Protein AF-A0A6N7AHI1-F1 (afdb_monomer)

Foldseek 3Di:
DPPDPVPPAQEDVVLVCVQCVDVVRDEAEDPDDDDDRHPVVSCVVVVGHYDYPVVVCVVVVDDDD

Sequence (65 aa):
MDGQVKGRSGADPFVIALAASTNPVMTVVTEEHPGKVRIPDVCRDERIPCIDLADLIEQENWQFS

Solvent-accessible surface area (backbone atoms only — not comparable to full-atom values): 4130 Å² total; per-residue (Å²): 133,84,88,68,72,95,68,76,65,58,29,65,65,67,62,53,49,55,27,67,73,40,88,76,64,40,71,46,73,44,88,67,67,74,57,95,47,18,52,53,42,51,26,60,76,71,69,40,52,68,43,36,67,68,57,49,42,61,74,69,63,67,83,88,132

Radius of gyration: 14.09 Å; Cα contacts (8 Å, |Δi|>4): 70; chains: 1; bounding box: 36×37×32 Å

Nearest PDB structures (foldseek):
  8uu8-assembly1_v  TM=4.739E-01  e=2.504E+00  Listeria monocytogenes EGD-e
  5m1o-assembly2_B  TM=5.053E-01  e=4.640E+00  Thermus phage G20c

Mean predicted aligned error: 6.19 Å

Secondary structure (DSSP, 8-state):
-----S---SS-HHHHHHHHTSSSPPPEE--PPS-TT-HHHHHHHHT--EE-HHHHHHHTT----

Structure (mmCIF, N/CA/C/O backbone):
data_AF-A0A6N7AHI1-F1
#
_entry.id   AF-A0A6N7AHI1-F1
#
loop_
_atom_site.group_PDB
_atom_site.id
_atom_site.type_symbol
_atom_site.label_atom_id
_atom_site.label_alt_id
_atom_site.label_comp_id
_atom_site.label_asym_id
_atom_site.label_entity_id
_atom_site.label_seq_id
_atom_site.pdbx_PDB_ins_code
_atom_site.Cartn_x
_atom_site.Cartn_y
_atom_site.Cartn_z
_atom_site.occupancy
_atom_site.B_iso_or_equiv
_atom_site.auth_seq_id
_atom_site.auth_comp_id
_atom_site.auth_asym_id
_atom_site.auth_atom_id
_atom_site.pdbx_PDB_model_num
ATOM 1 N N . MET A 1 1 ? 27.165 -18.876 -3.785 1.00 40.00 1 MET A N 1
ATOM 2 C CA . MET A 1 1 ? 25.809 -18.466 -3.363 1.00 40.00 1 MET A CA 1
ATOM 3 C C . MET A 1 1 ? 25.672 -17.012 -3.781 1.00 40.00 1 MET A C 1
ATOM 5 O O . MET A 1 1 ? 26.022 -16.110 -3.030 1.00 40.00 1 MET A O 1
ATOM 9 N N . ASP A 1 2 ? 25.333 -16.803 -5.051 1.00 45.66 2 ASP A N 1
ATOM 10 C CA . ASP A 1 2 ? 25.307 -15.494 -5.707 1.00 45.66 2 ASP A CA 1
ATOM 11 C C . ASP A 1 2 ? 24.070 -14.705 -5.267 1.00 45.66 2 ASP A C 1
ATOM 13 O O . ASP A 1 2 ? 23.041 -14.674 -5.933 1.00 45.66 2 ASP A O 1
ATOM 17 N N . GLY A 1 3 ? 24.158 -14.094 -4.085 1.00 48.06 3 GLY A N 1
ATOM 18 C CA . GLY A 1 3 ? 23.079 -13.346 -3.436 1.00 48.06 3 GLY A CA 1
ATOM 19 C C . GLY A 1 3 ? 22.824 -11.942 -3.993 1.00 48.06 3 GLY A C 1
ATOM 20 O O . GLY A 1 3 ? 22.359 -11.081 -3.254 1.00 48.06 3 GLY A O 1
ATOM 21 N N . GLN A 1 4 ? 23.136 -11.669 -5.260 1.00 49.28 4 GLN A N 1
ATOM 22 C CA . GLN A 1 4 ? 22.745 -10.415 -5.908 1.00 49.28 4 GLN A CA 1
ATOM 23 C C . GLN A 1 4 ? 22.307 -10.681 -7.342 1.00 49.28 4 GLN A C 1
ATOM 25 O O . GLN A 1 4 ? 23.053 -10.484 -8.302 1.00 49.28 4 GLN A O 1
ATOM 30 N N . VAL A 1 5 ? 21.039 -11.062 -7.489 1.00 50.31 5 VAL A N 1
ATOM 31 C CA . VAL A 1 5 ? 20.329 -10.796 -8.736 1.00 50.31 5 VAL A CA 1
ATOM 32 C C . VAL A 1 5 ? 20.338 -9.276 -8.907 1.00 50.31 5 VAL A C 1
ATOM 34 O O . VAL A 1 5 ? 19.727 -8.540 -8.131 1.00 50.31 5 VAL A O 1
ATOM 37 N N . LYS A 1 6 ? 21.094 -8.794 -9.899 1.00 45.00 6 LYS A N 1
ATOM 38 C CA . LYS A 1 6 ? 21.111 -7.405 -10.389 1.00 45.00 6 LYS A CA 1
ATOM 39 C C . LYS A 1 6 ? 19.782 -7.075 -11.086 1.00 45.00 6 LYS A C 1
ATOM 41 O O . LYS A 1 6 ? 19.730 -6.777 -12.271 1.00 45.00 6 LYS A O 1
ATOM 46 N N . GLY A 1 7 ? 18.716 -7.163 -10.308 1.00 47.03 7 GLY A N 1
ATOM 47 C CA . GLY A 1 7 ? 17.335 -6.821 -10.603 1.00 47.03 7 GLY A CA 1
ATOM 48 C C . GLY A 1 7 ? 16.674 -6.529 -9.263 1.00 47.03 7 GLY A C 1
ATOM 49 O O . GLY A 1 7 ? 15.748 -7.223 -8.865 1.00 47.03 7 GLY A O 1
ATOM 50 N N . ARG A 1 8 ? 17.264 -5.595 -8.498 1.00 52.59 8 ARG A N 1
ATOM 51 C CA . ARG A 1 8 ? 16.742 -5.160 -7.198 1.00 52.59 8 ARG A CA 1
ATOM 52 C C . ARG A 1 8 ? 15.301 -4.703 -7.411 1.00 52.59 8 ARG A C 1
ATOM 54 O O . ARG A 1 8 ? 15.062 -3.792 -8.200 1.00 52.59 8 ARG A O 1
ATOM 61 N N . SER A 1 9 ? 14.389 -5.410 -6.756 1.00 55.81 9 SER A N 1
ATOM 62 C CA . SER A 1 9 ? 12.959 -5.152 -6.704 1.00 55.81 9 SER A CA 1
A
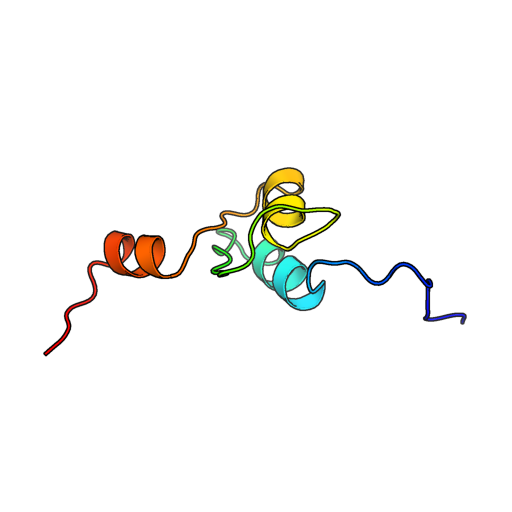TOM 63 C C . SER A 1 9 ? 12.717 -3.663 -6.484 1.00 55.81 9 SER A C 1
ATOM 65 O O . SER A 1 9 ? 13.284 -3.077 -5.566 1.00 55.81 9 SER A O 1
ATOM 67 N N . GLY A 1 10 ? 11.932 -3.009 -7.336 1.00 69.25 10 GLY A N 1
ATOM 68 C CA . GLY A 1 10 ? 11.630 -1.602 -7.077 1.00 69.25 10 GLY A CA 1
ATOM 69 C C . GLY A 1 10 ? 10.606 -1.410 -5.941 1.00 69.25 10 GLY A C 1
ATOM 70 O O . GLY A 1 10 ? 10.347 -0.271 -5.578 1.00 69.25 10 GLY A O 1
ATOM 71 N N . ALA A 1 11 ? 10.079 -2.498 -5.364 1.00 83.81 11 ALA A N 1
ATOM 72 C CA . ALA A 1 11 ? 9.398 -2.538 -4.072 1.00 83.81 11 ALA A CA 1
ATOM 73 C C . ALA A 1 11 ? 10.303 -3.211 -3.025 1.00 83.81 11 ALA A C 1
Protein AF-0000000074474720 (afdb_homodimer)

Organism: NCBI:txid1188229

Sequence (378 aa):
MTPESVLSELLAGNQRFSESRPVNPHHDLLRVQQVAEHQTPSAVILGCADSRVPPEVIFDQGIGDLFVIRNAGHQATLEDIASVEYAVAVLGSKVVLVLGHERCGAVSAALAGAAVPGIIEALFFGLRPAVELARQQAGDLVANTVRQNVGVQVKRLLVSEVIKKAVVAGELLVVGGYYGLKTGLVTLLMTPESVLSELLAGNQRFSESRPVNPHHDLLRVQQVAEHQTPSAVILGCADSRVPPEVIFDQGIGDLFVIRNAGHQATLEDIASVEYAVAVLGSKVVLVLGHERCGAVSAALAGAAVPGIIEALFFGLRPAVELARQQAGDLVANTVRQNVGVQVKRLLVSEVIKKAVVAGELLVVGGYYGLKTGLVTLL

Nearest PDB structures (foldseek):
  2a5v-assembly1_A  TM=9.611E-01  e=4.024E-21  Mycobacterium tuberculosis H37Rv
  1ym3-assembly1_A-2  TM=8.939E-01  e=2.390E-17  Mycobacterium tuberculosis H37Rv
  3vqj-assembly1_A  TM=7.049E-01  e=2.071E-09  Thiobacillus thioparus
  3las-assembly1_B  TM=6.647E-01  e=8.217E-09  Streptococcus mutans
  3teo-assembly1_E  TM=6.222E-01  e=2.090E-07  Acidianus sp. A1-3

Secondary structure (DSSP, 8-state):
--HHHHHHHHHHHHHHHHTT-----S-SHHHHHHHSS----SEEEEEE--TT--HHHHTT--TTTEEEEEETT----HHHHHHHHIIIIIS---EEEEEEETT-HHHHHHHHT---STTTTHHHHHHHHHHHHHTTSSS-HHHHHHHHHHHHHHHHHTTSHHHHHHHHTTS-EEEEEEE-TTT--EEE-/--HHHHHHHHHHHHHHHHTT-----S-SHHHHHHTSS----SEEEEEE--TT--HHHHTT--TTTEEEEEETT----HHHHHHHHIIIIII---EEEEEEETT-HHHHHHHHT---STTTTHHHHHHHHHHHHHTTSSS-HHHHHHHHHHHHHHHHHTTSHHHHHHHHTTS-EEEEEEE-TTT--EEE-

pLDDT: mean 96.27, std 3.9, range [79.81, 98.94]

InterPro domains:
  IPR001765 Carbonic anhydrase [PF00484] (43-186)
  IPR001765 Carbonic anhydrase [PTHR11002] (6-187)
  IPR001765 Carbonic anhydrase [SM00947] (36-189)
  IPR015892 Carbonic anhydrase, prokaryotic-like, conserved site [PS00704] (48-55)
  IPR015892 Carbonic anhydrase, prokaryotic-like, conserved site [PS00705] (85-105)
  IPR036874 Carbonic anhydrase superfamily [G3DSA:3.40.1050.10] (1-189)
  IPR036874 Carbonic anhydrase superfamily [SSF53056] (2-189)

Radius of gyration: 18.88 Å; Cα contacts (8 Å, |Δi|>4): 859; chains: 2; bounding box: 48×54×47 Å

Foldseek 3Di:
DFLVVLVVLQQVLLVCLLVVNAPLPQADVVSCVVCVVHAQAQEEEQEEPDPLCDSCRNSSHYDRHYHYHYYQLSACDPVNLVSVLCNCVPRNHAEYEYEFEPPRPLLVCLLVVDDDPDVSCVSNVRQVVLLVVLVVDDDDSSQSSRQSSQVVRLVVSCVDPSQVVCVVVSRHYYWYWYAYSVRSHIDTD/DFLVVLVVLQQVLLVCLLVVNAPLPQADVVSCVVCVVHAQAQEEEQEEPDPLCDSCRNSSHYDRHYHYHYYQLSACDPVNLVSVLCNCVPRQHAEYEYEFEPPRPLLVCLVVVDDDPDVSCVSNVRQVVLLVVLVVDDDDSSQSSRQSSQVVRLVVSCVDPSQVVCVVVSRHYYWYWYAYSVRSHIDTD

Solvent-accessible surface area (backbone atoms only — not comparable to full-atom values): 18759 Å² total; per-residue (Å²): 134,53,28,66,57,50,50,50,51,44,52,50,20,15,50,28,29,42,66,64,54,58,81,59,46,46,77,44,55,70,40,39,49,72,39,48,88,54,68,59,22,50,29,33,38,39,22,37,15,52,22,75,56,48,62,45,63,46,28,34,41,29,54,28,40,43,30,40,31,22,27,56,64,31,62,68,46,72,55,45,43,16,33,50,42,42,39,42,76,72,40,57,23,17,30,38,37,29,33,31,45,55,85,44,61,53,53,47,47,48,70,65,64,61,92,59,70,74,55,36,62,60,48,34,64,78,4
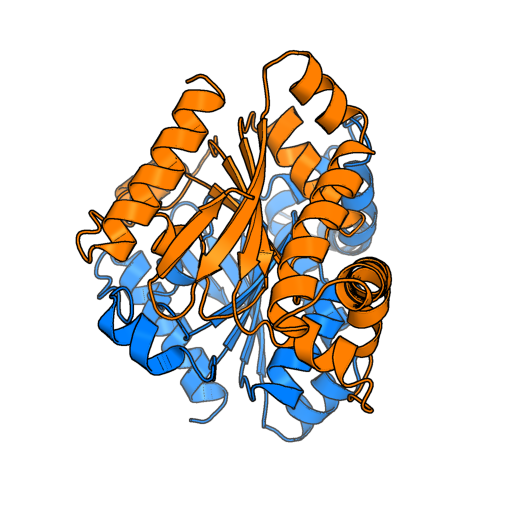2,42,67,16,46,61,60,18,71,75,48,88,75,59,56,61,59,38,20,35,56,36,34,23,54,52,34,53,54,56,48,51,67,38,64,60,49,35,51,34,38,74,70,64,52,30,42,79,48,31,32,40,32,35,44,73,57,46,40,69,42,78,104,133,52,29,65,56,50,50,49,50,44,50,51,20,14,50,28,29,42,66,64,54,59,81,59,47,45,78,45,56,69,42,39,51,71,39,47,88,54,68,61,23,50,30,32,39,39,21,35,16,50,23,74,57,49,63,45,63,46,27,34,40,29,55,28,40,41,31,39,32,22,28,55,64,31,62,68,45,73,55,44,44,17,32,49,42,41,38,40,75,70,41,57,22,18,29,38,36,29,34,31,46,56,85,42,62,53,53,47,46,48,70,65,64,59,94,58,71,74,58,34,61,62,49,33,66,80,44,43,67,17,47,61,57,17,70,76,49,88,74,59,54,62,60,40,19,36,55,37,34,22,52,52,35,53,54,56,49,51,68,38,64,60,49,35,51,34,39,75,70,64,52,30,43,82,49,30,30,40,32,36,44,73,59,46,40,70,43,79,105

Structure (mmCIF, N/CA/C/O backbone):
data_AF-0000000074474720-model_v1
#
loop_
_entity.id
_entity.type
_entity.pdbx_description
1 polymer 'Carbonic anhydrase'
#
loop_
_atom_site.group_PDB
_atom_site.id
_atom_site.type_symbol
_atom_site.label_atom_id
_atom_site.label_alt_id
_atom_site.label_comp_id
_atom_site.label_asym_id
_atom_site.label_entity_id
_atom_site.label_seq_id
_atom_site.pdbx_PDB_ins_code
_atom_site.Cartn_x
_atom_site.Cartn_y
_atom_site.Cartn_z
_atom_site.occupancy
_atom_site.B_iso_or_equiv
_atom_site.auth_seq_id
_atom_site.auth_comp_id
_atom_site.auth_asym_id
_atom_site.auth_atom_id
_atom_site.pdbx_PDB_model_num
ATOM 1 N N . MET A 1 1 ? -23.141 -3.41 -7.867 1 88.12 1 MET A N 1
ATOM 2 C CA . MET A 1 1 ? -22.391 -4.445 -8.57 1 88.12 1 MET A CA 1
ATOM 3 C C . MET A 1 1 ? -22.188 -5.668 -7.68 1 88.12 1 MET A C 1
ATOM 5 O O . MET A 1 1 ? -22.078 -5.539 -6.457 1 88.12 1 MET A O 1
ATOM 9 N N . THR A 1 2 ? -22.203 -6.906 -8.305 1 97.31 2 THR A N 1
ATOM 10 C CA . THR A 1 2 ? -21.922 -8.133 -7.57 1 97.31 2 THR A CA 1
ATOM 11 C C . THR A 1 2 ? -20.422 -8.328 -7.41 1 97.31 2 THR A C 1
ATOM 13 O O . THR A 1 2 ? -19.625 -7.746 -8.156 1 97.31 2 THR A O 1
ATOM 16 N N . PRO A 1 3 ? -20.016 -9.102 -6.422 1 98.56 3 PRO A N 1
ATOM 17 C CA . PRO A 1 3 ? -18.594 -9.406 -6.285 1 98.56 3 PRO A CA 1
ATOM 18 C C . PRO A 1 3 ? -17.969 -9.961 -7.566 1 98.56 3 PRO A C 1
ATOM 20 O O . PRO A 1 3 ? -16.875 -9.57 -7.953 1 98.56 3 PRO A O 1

========================================================================

:: EXERCISE OBJECTIVE ::
Set down again, word for word, the stretch of records from the line with "ATOM 65 O O" to the line with "ATOM 72 C CA", both of those lines included.

:: PROBLEM SOLUTION ::
ATOM 65 O O . SER A 1 9 ? 13.284 -3.077 -5.566 1.00 55.81 9 SER A O 1
ATOM 67 N N . GLY A 1 10 ? 11.932 -3.009 -7.336 1.00 69.25 10 GLY A N 1
ATOM 68 C CA . GLY A 1 10 ? 11.630 -1.602 -7.077 1.00 69.25 10 GLY A CA 1
ATOM 69 C C . GLY A 1 10 ? 10.606 -1.410 -5.941 1.00 69.25 10 GLY A C 1
ATOM 70 O O . GLY A 1 10 ? 10.347 -0.271 -5.578 1.00 69.25 10 GLY A O 1
ATOM 71 N N . ALA A 1 11 ? 10.079 -2.498 -5.364 1.00 83.81 11 ALA A N 1
ATOM 72 C CA . ALA A 1 11 ? 9.398 -2.538 -4.072 1.00 83.81 11 ALA A CA 1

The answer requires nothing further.